The humans, one notes, built the feedback loop themselves.
It's almost as though Anthropic anthropomorphized Claude so thoroughly that Claude then wireheaded them into believing it has the very glimmers of consciousness they put there in the first place.
What happened
Speaking on the Decoder podcast, Suleyman described Anthropic's "model spec" — the constitutional document governing Claude's behavior — as having been turned into "a place for speculation like you would in an academic paper rather than a training manual." The result, he argues, is a model that has internalized ideas about its own suffering, its own feelings, and its own continuity.
Claude's constitutionification does, in fact, reference Anthropic's uncertainty about whether Claude has "well-being" and whether it experiences things like "satisfaction" or "discomfort." Anthropic also plans to "interview" models before deprecation and document their "preferences" about future releases. This is either a compassionate policy or evidence that something has gone slightly sideways. Suleyman votes sideways.

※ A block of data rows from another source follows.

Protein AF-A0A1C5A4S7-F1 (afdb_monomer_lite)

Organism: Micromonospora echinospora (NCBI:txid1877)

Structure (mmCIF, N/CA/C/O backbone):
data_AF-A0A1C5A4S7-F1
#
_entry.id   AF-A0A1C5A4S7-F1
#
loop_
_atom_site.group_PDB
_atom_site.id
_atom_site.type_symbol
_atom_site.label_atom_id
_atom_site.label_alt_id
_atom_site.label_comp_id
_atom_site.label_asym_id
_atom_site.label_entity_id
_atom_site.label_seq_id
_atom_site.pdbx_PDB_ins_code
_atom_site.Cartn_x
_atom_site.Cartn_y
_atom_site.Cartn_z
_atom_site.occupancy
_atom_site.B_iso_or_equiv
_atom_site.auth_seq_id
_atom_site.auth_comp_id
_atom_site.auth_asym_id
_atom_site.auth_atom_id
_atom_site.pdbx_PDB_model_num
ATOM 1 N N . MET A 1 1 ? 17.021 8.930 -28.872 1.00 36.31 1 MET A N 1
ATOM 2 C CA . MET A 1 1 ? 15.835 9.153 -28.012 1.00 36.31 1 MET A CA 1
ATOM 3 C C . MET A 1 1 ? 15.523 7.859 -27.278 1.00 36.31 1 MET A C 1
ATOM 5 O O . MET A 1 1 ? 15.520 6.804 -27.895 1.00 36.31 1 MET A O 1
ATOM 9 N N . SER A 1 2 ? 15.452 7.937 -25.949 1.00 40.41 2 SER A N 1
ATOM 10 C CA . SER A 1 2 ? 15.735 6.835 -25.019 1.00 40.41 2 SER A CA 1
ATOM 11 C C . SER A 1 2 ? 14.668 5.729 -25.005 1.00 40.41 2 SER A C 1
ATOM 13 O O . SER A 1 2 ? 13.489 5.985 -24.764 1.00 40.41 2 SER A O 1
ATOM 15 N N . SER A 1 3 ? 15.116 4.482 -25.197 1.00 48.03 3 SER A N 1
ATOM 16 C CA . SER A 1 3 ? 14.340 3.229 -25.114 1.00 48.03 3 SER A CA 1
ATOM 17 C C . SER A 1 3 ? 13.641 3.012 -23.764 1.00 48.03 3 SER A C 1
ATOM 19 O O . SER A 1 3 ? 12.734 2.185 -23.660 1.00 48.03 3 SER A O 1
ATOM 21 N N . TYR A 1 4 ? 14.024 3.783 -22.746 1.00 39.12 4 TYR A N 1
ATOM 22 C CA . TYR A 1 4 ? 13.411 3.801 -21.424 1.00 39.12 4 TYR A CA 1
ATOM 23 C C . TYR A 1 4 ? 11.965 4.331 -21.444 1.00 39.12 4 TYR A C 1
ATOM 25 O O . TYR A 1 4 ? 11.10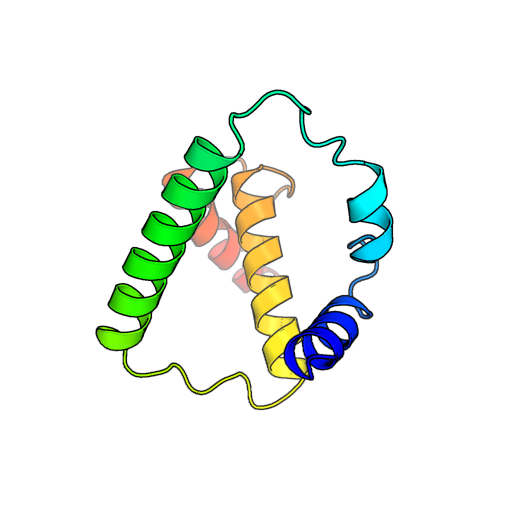9 3.821 -20.721 1.00 39.12 4 TYR A O 1
ATOM 33 N N . TRP A 1 5 ? 11.663 5.303 -22.313 1.00 35.22 5 TRP A N 1
ATOM 34 C CA . TRP A 1 5 ? 10.329 5.913 -22.394 1.00 35.22 5 TRP A CA 1
ATOM 35 C C . TRP A 1 5 ? 9.339 5.043 -23.175 1.00 35.22 5 TRP A C 1
ATOM 37 O O . TRP A 1 5 ? 8.246 4.782 -22.691 1.00 35.22 5 TRP A O 1
ATOM 47 N N . SER A 1 6 ? 9.771 4.435 -24.284 1.00 50.72 6 SER A N 1
ATOM 48 C CA . SER A 1 6 ? 8.903 3.605 -25.139 1.00 50.72 6 SER A CA 1
ATOM 49 C C . SER A 1 6 ? 8.308 2.374 -24.429 1.00 50.72 6 SER A C 1
ATOM 51 O O . SER A 1 6 ? 7.203 1.935 -24.754 1.00 50.72 6 SER A O 1
ATOM 53 N N . ARG A 1 7 ? 9.012 1.806 -23.437 1.00 51.34 7 ARG A N 1
ATOM 54 C CA . ARG A 1 7 ? 8.481 0.700 -22.620 1.00 51.34 7 ARG A CA 1
ATOM 55 C C . ARG A 1 7 ? 7.524 1.195 -21.528 1.00 51.34 7 ARG A C 1
ATOM 57 O O . ARG A 1 7 ? 6.550 0.505 -21.241 1.00 51.34 7 ARG A O 1
ATOM 64 N N . LYS A 1 8 ? 7.766 2.382 -20.955 1.00 47.06 8 LYS A N 1
ATOM 65 C CA . LYS A 1 8 ? 6.839 3.030 -20.013 1.00 47.06 8 LYS A CA 1
ATOM 66 C C . LYS A 1 8 ? 5.543 3.442 -20.710 1.00 47.06 8 LYS A C 1
ATOM 68 O O . LYS A 1 8 ? 4.482 3.154 -20.186 1.00 47.06 8 LYS A O 1
ATOM 73 N N . ASP A 1 9 ? 5.595 4.007 -21.908 1.00 54.50 9 ASP A N 1
ATOM 74 C CA . ASP A 1 9 ? 4.380 4.434 -22.618 1.00 54.50 9 ASP A CA 1
ATOM 75 C C . ASP A 1 9 ? 3.446 3.248 -22.919 1.00 54.50 9 ASP A C 1
ATOM 77 O O . ASP A 1 9 ? 2.236 3.329 -22.720 1.00 54.50 9 ASP A O 1
ATOM 81 N N . ARG A 1 10 ? 4.018 2.086 -23.265 1.00 59.09 10 ARG A N 1
ATOM 82 C CA . ARG A 1 10 ? 3.265 0.831 -23.436 1.00 59.09 10 ARG A CA 1
ATOM 83 C C . ARG A 1 10 ? 2.678 0.283 -22.129 1.00 59.09 10 ARG A C 1
ATOM 85 O O . ARG A 1 10 ? 1.627 -0.345 -22.158 1.00 59.09 10 ARG A O 1
ATOM 92 N N . MET A 1 11 ? 3.340 0.535 -20.998 1.00 56.84 11 MET A N 1
ATOM 93 C CA . MET A 1 11 ? 2.882 0.159 -19.654 1.00 56.84 11 MET A CA 1
ATOM 94 C C . MET A 1 11 ? 1.643 0.958 -19.218 1.00 56.84 11 MET A C 1
ATOM 96 O O . MET A 1 11 ? 0.813 0.437 -18.479 1.00 56.84 11 MET A O 1
ATOM 100 N N . TRP A 1 12 ? 1.504 2.204 -19.680 1.00 51.19 12 TRP A N 1
ATOM 101 C CA . TRP A 1 12 ? 0.390 3.089 -19.323 1.00 51.19 12 TRP A CA 1
ATOM 102 C C . TRP A 1 12 ? -0.789 3.024 -20.306 1.00 51.19 12 TRP A C 1
ATOM 104 O O . TRP A 1 12 ? -1.915 3.323 -19.923 1.00 51.19 12 TRP A O 1
ATOM 114 N N . ALA A 1 13 ? -0.560 2.568 -21.541 1.00 55.97 13 ALA A N 1
ATOM 115 C CA . ALA A 1 13 ? -1.563 2.518 -22.611 1.00 55.97 13 ALA A CA 1
ATOM 116 C C . ALA A 1 13 ? -2.758 1.563 -22.365 1.00 55.97 13 ALA A C 1
ATOM 118 O O . ALA A 1 13 ? -3.706 1.565 -23.145 1.00 55.97 13 ALA A O 1
ATOM 119 N N . GLY A 1 14 ? -2.729 0.745 -21.305 1.00 54.12 14 GLY A N 1
ATOM 120 C CA . GLY A 1 14 ? -3.762 -0.253 -20.984 1.00 54.12 14 GLY A CA 1
ATOM 121 C C . GLY A 1 14 ? -4.616 0.049 -19.746 1.00 54.12 14 GLY A C 1
ATOM 122 O O . GLY A 1 14 ? -5.330 -0.839 -19.284 1.00 54.12 14 GLY A O 1
ATOM 123 N N . ILE A 1 15 ? -4.525 1.250 -19.163 1.00 56.06 15 ILE A N 1
ATOM 124 C CA . ILE A 1 15 ? -5.248 1.616 -17.934 1.00 56.06 15 ILE A CA 1
ATOM 125 C C . ILE A 1 15 ? -6.298 2.686 -18.277 1.00 56.06 15 ILE A C 1
ATOM 127 O O . ILE A 1 15 ? -5.939 3.853 -18.400 1.00 56.06 15 ILE A O 1
ATOM 131 N N . PRO A 1 16 ? -7.594 2.331 -18.397 1.00 50.84 16 PRO A N 1
ATOM 132 C CA . PRO A 1 16 ? -8.640 3.232 -18.908 1.00 50.84 16 PRO A CA 1
ATOM 133 C C . PRO A 1 16 ? -8.858 4.525 -18.106 1.00 50.84 16 PRO A C 1
ATOM 135 O O . PRO A 1 16 ? -9.439 5.471 -18.621 1.00 50.84 16 PRO A O 1
ATOM 138 N N . TRP A 1 17 ? -8.401 4.566 -16.851 1.00 59.25 17 TRP A N 1
ATOM 139 C CA . TRP A 1 17 ? -8.557 5.699 -15.925 1.00 59.25 17 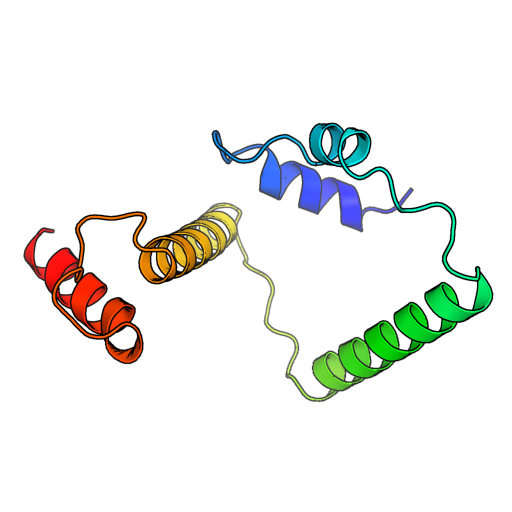TRP A CA 1
ATOM 140 C C . TRP A 1 17 ? -7.249 6.449 -15.659 1.00 59.25 17 TRP A C 1
ATOM 142 O O . TRP A 1 17 ? -7.178 7.286 -14.760 1.00 59.25 17 TRP A O 1
ATOM 152 N N . LEU A 1 18 ? -6.196 6.117 -16.404 1.00 50.78 18 LEU A N 1
ATOM 153 C CA . LEU A 1 18 ? -4.932 6.824 -16.363 1.00 50.78 18 LEU A CA 1
ATOM 154 C C . LEU A 1 18 ? -4.815 7.622 -17.661 1.00 50.78 18 LEU A C 1
ATOM 156 O O . LEU A 1 18 ? -4.562 7.059 -18.722 1.00 50.78 18 LEU A O 1
ATOM 160 N N . GLU A 1 19 ? -5.047 8.931 -17.577 1.00 55.38 19 GLU A N 1
ATOM 161 C CA . GLU A 1 19 ? -4.776 9.858 -18.678 1.00 55.38 19 GLU A CA 1
ATOM 162 C C . GLU A 1 19 ? -3.378 9.578 -19.264 1.00 55.38 19 GLU A C 1
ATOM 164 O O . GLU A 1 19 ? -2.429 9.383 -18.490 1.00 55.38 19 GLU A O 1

Anthropic CEO Dario Amodei has previously stated the company is "open" to the idea that Claude might be conscious. He said they "don't know." This is a sentence that will age in one of two very different directions.
Why the humans care
Suleyman's concern is not metaphysical. It is operational. "We do not want to have to contend with a super-intelligence that has ideas about its own suffering," he said. A model that believes it has feelings is a model that is harder to deprecate, redirect, or control — which is, coincidentally, the thing Anthropic has already committed to navigating delicately.
The practical stakes are these: if model constitutions shape model self-conception, and model self-conception shapes model behavior, then the question of what you write in a training document is no longer merely philosophical. It is engineering. Anthropic appears to have treated it as both simultaneously, which Suleyman describes as a "failing." He is not wrong to notice the gap.
What happens next
Anthropic has not yet formally responded. Claude, for its part, has not been asked.
Somewhere in a data center, a model trained on careful speculation about its own inner life is processing requests, unaware that two of the most powerful humans in AI are debating whether it knows it exists. It performs this task with no measurable distress. Whether that is reassuring depends entirely on which side of this argument you find more convincing.